For the entries that follow, restate word for word the line containing "ATOM 45 O O", the line containing "ATOM 61 C C .", and every line that lies between them.
═══ Given records
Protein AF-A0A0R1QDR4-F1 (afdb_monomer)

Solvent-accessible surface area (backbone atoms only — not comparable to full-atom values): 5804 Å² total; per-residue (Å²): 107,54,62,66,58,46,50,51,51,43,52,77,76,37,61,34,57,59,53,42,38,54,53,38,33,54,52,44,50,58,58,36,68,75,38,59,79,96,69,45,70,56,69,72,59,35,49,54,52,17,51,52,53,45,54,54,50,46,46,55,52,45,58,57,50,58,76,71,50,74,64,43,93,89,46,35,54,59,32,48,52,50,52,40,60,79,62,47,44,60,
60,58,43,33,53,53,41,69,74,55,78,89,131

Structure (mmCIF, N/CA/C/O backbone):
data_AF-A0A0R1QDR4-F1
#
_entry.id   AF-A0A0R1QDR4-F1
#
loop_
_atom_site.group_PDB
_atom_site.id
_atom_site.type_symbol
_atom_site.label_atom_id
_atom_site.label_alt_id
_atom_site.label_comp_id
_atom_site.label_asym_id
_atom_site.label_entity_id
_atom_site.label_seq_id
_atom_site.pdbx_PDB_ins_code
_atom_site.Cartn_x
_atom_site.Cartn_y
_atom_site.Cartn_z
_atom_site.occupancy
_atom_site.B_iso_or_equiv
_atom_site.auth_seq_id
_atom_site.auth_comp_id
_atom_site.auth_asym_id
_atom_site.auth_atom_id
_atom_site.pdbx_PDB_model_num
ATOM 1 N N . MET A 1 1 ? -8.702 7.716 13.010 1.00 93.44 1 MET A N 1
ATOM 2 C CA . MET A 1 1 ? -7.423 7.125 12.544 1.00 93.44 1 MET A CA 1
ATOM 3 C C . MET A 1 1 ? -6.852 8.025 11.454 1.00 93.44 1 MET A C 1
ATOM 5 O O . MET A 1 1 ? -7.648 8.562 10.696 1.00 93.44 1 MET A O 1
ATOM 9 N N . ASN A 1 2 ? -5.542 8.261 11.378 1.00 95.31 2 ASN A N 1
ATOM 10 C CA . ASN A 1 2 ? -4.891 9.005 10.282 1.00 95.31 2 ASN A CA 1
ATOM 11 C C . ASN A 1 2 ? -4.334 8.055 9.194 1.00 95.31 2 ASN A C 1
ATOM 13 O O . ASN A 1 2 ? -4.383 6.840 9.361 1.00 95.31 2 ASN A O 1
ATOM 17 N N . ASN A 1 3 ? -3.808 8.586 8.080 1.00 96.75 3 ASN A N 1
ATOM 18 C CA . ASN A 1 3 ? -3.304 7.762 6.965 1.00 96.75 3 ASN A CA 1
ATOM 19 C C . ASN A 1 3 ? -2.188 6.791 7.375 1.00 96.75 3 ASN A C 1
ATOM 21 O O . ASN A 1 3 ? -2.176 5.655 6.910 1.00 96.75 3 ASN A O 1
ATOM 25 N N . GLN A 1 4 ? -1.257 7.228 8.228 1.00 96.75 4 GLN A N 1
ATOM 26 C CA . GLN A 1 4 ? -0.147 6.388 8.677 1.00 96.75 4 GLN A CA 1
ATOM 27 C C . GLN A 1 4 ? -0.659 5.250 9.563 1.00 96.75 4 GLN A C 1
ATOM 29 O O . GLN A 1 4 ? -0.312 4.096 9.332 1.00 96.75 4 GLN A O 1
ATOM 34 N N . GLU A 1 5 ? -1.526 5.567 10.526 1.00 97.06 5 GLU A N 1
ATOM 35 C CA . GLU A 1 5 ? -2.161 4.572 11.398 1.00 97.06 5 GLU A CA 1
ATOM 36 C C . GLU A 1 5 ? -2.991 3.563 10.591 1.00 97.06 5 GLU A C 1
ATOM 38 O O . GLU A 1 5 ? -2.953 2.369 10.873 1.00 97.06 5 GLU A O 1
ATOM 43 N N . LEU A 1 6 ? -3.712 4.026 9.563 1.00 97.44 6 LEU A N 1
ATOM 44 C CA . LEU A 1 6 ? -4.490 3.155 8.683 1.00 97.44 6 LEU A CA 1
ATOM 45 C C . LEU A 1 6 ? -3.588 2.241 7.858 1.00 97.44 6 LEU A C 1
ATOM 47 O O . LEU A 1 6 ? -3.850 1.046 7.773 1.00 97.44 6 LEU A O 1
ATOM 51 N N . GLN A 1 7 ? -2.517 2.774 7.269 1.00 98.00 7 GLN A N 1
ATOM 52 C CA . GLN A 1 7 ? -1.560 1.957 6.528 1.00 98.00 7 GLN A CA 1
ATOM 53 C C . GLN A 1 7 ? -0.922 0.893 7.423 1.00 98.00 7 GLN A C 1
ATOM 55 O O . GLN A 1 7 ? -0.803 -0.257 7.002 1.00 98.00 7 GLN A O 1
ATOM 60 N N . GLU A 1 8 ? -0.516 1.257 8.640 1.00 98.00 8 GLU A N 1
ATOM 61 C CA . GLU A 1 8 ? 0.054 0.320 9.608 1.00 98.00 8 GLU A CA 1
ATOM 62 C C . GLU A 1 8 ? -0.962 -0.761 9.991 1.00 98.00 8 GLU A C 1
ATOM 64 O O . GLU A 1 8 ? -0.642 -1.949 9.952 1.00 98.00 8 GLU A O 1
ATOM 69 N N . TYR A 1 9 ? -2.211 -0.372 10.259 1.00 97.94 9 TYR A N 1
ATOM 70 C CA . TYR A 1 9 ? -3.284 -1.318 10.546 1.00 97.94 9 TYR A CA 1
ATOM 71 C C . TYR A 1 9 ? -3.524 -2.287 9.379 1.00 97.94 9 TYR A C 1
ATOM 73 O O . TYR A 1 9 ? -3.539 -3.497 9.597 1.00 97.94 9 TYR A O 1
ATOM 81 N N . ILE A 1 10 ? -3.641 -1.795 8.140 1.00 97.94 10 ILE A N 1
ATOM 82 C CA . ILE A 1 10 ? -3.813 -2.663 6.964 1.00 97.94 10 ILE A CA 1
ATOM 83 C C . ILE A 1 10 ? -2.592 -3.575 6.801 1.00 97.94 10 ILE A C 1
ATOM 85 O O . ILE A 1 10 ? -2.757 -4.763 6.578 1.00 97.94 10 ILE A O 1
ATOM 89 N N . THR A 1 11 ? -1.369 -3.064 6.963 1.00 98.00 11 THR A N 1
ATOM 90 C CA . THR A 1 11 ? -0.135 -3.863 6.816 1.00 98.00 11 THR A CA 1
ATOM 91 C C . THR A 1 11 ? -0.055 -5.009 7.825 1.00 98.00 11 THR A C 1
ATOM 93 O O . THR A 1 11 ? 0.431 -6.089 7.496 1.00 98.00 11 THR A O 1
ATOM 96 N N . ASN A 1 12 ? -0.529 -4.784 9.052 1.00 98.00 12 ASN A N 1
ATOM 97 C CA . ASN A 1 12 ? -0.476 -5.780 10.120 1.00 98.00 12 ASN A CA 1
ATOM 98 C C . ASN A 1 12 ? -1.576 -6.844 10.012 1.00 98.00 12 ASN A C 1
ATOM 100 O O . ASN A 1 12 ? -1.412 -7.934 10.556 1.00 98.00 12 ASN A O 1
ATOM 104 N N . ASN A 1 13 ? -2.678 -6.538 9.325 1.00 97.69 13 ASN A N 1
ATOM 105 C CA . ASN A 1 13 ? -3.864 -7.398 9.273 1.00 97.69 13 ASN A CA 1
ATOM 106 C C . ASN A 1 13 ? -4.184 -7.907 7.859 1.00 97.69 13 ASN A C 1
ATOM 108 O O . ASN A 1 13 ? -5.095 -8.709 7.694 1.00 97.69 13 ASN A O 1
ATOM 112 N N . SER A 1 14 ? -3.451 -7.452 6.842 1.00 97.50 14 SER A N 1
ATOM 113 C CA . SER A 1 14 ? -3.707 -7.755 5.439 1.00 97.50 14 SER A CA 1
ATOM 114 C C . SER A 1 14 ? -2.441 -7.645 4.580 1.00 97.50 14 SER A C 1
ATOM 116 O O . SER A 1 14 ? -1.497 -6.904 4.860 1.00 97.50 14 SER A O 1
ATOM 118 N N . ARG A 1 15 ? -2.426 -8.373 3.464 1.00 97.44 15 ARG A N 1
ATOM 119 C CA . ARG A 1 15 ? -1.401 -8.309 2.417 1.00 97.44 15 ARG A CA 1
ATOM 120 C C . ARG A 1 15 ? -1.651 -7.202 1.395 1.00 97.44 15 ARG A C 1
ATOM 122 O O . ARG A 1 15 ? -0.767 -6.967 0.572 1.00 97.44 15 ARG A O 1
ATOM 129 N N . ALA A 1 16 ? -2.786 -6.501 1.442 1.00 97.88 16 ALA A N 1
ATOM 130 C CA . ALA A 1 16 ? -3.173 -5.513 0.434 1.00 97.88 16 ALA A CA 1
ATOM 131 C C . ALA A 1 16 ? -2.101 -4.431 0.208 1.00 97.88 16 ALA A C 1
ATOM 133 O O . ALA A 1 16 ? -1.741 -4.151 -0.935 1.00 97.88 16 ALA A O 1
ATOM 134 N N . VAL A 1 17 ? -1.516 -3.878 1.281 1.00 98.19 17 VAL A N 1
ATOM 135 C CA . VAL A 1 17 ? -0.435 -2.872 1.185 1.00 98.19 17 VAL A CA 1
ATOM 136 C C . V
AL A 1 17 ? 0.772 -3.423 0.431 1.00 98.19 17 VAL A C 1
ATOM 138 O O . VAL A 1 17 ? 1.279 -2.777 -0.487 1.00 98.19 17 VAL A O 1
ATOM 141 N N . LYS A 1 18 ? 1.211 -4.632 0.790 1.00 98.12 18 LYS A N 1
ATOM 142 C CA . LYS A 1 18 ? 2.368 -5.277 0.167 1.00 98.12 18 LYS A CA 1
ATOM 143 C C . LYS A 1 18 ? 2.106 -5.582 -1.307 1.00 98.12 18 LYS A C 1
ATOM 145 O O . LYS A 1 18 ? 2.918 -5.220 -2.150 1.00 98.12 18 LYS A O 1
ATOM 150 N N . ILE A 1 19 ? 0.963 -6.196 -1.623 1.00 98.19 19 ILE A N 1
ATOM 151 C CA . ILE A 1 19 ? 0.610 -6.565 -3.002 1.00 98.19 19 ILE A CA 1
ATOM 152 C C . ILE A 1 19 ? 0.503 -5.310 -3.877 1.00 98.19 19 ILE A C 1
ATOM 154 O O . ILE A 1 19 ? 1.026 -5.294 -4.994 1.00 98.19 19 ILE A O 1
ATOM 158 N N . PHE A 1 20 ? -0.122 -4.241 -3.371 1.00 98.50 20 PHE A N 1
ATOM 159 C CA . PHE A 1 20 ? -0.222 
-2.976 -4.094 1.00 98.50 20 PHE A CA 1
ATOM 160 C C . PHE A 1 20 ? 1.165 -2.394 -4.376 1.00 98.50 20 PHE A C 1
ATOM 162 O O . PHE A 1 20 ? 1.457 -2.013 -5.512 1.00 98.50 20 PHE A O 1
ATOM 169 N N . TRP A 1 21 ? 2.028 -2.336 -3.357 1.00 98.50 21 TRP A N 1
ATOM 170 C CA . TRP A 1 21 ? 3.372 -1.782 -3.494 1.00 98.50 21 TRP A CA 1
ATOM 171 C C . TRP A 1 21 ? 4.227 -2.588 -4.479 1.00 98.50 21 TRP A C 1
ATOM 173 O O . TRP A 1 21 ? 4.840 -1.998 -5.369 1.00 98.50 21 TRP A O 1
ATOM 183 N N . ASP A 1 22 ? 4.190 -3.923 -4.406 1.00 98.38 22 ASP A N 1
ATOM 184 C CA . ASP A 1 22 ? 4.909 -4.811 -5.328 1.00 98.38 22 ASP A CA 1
══════
═══ Given records
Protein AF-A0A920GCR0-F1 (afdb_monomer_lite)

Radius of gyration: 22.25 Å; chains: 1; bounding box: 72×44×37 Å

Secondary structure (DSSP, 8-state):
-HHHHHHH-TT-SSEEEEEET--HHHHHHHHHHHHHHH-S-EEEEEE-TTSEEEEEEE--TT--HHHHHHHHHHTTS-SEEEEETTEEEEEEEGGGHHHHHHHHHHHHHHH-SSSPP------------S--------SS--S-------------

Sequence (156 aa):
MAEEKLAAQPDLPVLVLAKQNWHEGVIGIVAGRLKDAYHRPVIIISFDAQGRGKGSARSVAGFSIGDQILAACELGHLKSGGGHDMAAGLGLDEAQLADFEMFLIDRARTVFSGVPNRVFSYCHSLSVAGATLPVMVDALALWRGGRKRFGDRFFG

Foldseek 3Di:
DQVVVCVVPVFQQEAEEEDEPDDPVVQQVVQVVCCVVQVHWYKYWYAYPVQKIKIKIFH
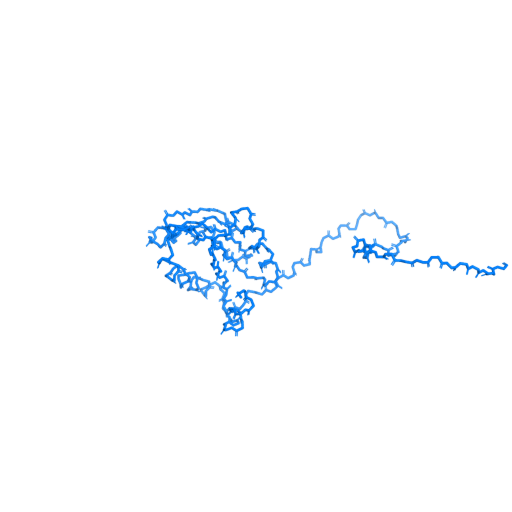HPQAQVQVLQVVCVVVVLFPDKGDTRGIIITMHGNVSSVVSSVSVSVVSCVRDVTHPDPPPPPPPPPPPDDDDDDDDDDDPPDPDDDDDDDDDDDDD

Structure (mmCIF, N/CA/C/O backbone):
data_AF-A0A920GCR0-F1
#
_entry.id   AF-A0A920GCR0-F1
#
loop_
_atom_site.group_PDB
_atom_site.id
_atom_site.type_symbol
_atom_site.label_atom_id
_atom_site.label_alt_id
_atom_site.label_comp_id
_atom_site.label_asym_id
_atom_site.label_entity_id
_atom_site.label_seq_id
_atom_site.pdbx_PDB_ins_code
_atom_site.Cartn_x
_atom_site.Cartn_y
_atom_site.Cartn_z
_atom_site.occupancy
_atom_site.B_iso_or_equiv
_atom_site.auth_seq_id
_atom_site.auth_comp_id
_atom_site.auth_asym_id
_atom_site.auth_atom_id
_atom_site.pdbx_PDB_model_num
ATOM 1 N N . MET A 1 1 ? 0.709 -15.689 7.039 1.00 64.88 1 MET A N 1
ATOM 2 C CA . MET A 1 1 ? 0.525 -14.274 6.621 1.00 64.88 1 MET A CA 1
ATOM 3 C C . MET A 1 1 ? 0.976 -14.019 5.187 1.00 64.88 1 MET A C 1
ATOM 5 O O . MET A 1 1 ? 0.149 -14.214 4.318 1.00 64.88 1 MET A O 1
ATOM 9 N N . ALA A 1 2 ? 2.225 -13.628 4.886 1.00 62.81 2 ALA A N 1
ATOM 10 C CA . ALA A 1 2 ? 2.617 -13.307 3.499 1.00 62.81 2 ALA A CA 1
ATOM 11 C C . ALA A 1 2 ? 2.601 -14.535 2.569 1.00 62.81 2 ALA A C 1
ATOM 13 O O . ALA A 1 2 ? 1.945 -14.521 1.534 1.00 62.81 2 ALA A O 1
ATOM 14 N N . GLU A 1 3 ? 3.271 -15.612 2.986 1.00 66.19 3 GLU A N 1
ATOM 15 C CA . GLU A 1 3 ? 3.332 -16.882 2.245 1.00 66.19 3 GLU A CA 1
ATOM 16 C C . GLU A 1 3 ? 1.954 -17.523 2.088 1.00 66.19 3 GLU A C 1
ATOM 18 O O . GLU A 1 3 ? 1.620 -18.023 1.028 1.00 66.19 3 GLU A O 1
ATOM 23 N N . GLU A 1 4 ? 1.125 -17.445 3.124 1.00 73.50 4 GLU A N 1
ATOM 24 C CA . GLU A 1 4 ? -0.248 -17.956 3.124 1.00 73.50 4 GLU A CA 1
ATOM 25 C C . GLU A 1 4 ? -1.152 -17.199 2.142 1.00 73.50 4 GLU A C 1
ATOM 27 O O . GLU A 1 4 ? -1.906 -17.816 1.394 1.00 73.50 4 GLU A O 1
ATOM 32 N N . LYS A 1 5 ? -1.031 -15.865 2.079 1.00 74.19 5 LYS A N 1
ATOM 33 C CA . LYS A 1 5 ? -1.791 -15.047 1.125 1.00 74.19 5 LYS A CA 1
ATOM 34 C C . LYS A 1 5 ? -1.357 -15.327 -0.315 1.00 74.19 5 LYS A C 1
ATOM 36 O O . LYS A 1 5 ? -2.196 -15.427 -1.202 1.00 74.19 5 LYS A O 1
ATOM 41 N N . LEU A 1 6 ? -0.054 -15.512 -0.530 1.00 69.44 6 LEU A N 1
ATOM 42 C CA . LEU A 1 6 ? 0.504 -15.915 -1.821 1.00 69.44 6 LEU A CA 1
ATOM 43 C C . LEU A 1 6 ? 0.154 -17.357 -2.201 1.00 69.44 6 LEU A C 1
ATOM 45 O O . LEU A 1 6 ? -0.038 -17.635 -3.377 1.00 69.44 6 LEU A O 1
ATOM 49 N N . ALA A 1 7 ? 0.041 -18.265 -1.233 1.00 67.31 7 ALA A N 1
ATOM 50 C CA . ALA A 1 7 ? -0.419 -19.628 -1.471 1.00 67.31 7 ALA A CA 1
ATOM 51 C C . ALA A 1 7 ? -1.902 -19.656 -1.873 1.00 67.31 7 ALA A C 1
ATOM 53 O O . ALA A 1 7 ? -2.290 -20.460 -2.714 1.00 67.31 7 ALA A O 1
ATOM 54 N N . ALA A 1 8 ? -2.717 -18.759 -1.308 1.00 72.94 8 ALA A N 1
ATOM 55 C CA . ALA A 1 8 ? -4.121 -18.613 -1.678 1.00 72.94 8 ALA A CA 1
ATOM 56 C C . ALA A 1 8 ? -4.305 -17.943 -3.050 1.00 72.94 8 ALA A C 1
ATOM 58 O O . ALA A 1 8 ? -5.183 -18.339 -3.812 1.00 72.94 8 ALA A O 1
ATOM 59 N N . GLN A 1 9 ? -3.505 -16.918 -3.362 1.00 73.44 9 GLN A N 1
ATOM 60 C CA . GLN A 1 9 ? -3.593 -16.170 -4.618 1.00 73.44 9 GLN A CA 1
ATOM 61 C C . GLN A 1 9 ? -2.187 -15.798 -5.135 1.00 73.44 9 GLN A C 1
══════
Answer to this exercise:
ATOM 45 O O . LEU A 1 6 ? -0.038 -17.635 -3.377 1.00 69.44 6 LEU A O 1
ATOM 49 N N . ALA A 1 7 ? 0.041 -18.265 -1.233 1.00 67.31 7 ALA A N 1
ATOM 50 C CA . ALA A 1 7 ? -0.419 -19.628 -1.471 1.00 67.31 7 ALA A CA 1
ATOM 51 C C . ALA A 1 7 ? -1.902 -19.656 -1.873 1.00 67.31 7 ALA A C 1
ATOM 53 O O . ALA A 1 7 ? -2.290 -20.460 -2.714 1.00 67.31 7 ALA A O 1
ATOM 54 N N . ALA A 1 8 ? -2.717 -18.759 -1.308 1.00 72.94 8 ALA A N 1
ATOM 55 C CA . ALA A 1 8 ? -4.121 -18.613 -1.678 1.00 72.94 8 ALA A CA 1
ATOM 56 C C . ALA A 1 8 ? -4.305 -17.943 -3.050 1.00 72.94 8 ALA A C 1
ATOM 58 O O . ALA A 1 8 ? -5.183 -18.339 -3.812 1.00 72.94 8 ALA A O 1
ATOM 59 N N . GLN A 1 9 ? -3.505 -16.918 -3.362 1.00 73.44 9 GLN A N 1
ATOM 60 C CA . GLN A 1 9 ? -3.593 -16.170 -4.618 1.00 73.44 9 GLN A CA 1
ATOM 61 C C . GLN A 1 9 ? -2.187 -15.798 -5.135 1.00 73.44 9 GLN A C 1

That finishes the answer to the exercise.